But honestly I don't think poetry's any big deal, really. Mostly, it's really just a question of keeping a rhythm inside your head. And I guess paying close attention to how each word sounds, and how it goes along with the other words. But it's the rhythm that's the real thing, in my eyes. (When I try to write sonnets I usually repeat "Shall I compare thee to a summer's day?" in my head in order not to lose track of the rhythm.;))
This being said, attempting to write sonnets in English is much easier than in Swedish. English has a lot more monosyllabic words and hence a lot more rhymes an dmore ways of fiddling around with the lines. Also, I've read somewhere that the fundamental rhythm of the language is iambic - da-dam rather than dam-da - and it seems to fit.
I like Usopp's and Zoro's best, however I like the first line of Nami's best. <3
Glad you like them! Usopp's was made to set the template, kinda, and then the other three differing from that.
no subject
Date: 2008-08-09 12:01 pm (UTC):D Show-off :D (I mean that in all fondness and real awe, I'm not kidding). I don't know why I can't do it myself, maybe I lack a kind of logic circuit for holding the rhymes and meter in my mind. So it remains kinda mysterious for me! ::makes spooky hand motions::
And, funnily enough, I remember and English teacher saying that English is actually a difficult language to do sonnet-type poetry because the original sonnet was Italian, which has loads of rhymable words. On the other hand, if English is iambic then I guess that offsets the problem somewhat.
no subject
Date: 2008-08-09 03:33 pm (UTC)And, funnily enough, I remember and English teacher saying that English is actually a difficult language to do sonnet-type poetry because the original sonnet was Italian, which has loads of rhymable words.

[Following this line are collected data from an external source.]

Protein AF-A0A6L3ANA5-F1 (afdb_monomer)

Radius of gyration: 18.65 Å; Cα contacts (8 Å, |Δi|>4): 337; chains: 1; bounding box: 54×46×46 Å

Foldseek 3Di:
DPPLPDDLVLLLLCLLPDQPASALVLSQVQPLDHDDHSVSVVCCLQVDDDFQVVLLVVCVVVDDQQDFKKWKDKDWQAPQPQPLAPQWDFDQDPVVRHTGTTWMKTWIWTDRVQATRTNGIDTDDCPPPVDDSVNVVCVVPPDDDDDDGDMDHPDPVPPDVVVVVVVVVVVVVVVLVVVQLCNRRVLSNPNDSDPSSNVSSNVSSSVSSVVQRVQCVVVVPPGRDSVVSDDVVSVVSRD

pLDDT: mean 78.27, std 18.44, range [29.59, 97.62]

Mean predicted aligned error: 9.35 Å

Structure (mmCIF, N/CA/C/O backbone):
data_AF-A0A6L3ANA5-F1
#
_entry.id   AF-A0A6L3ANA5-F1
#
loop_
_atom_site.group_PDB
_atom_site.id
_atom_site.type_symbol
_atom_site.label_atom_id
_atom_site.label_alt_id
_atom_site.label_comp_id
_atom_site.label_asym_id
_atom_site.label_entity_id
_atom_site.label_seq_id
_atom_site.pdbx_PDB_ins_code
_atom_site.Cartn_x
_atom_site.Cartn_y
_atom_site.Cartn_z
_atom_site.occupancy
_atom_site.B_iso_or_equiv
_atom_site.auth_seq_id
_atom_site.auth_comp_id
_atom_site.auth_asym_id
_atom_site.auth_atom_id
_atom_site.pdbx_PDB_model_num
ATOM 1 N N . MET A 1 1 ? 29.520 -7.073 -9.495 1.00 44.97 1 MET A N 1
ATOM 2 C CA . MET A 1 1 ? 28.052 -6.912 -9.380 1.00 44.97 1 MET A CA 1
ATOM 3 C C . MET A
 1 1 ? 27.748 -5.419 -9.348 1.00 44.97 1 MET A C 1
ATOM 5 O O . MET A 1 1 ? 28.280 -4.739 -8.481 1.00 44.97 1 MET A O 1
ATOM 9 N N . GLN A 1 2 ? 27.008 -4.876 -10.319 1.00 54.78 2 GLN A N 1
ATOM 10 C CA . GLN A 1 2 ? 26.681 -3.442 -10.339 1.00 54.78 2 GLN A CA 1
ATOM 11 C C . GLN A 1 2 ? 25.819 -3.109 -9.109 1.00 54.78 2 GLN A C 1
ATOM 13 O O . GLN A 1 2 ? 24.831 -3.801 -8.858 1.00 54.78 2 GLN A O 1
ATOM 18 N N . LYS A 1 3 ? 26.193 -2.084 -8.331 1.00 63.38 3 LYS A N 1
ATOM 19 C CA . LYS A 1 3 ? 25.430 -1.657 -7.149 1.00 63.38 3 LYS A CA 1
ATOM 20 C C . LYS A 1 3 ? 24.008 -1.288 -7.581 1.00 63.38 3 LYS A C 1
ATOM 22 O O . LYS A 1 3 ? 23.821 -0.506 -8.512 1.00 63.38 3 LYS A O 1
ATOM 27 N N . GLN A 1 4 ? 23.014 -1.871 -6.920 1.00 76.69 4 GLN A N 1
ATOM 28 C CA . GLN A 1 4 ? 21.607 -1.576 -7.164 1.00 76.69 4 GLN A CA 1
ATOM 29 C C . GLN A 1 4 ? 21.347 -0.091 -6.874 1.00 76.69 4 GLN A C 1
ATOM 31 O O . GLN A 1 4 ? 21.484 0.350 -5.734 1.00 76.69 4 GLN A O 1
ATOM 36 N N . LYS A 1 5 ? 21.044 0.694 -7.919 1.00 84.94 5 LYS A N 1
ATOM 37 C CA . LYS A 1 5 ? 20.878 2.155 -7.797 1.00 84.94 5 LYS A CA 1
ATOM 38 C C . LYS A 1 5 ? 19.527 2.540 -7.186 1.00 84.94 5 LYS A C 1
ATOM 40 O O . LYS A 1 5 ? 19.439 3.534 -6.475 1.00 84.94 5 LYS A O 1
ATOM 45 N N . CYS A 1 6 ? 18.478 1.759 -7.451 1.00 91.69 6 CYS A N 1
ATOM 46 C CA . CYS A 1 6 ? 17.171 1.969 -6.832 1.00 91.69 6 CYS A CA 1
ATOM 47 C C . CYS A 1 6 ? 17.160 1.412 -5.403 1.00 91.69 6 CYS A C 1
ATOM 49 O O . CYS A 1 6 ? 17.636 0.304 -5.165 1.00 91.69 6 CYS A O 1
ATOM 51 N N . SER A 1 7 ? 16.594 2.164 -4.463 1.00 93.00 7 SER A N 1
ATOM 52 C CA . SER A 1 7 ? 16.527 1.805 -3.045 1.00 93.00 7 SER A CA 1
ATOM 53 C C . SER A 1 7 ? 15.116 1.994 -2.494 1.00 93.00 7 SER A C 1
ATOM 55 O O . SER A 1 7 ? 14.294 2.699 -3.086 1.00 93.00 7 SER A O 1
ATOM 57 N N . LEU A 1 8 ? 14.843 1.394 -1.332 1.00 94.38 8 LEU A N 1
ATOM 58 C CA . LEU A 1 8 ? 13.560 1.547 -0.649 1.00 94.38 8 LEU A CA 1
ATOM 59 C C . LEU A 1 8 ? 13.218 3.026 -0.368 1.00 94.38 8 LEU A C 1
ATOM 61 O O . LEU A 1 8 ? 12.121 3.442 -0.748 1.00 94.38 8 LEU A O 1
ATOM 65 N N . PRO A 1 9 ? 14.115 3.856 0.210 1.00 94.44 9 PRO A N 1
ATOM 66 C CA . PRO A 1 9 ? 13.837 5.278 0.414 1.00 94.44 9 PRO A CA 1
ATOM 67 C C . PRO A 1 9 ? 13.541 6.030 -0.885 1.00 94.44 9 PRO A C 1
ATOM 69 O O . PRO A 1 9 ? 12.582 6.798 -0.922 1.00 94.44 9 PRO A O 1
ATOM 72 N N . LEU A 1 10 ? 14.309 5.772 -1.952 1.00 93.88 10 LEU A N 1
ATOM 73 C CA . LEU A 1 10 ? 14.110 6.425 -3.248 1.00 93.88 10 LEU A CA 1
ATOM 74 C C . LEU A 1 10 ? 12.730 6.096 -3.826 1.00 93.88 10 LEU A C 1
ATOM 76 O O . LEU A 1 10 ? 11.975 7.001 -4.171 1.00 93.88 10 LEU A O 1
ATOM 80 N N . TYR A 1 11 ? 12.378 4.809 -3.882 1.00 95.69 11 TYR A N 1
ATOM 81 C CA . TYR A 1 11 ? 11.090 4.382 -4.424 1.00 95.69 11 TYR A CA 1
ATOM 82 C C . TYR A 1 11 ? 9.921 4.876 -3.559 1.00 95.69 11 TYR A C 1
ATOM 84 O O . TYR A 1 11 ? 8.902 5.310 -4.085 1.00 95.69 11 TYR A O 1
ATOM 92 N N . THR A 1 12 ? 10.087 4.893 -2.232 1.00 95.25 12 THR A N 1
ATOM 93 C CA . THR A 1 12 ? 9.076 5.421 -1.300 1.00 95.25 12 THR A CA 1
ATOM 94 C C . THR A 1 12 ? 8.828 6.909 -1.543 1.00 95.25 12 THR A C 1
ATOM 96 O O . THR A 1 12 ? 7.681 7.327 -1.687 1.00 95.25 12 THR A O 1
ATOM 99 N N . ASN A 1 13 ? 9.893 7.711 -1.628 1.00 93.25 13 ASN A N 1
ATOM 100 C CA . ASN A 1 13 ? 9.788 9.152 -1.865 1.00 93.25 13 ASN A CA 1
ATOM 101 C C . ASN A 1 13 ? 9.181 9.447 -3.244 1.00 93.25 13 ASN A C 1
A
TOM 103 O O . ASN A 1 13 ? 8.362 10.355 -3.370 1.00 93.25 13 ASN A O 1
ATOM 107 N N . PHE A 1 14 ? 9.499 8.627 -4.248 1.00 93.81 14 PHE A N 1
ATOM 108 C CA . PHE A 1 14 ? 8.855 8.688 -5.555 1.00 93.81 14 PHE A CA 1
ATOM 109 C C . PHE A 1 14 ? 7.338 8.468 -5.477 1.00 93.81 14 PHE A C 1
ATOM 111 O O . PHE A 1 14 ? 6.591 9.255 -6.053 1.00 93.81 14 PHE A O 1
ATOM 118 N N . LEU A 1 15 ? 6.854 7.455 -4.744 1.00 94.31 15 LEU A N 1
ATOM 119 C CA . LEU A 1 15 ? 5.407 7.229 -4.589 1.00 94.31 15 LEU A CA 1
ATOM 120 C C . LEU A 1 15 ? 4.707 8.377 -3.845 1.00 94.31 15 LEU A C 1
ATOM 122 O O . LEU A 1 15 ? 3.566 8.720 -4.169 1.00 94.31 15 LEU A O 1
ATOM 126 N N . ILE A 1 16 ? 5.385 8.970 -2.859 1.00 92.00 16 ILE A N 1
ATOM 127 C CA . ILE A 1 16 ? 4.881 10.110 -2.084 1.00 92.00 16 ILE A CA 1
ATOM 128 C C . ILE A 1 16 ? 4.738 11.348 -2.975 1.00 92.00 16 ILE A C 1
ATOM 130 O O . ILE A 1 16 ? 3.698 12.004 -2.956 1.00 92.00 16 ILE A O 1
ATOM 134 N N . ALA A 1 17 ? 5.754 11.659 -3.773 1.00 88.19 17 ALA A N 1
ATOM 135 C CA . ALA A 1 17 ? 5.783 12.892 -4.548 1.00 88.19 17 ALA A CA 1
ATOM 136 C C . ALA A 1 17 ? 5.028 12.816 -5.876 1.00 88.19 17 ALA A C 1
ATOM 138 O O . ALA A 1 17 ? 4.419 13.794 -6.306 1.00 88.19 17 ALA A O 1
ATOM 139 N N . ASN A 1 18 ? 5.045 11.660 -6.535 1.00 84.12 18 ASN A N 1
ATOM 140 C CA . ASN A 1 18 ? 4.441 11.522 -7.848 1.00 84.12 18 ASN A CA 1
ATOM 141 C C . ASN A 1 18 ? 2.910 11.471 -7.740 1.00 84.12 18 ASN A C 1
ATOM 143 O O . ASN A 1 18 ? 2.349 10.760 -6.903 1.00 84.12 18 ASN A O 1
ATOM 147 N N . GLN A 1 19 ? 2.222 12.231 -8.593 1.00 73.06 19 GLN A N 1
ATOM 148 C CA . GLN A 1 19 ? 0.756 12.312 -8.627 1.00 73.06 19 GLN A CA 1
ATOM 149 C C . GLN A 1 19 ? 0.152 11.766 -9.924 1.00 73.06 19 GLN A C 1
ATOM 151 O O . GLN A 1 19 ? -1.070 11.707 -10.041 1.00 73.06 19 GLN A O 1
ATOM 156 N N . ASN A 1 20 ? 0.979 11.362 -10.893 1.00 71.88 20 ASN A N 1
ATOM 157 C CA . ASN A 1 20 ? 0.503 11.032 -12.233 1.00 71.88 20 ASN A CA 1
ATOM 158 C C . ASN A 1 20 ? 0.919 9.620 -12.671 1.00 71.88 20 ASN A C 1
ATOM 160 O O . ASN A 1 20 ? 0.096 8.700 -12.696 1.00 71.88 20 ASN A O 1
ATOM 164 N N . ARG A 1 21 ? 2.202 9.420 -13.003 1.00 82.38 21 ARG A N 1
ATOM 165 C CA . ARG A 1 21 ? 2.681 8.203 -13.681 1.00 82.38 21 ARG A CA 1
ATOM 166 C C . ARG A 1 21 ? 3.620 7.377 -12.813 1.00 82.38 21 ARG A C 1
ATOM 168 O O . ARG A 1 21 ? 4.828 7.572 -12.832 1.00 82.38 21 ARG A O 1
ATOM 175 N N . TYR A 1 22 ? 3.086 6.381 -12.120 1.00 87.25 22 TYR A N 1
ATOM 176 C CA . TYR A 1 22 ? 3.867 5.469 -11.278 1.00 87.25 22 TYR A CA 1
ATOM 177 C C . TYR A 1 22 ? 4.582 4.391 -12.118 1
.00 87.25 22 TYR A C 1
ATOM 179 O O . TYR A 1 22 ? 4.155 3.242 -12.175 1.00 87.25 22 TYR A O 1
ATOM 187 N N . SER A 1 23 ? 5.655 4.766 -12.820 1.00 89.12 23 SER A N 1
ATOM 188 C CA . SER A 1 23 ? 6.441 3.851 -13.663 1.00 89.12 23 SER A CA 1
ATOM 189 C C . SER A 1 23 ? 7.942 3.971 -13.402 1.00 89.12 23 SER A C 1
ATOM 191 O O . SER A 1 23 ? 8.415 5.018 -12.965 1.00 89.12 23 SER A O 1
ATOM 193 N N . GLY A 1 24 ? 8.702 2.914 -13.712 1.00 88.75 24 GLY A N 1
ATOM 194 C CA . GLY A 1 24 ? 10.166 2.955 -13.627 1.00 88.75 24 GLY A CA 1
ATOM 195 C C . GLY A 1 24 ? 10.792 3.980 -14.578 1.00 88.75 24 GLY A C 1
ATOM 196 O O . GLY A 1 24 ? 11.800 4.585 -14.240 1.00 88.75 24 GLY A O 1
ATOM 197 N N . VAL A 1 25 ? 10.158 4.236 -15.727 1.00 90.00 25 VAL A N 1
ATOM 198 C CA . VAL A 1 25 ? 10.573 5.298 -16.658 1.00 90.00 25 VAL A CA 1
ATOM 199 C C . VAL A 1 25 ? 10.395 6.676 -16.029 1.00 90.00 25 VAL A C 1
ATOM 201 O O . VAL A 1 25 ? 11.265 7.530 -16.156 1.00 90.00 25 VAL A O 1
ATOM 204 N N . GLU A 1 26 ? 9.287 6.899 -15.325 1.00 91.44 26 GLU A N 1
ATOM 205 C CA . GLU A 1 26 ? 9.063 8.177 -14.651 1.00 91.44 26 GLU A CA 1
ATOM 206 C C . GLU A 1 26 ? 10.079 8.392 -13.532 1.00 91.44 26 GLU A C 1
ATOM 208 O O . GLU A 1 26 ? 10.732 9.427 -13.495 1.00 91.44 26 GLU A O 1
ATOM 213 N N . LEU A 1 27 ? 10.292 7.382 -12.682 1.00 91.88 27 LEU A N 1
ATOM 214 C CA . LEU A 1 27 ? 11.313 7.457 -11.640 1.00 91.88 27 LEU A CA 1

Huh. That may well be true in that Italian would probably be even easier, rhyming-wise. But compared to Swedish, English is way easy!^_^ Also, I'm just speculating but the abundance of short words may make it easier for English sonnetists to cram more content into their lines than for Italian. (I've seen something like that when it comes to haikus.)
no subject
Date: 2008-08-12 10:07 pm (UTC)Really nice poetry. I'm seriously impressed.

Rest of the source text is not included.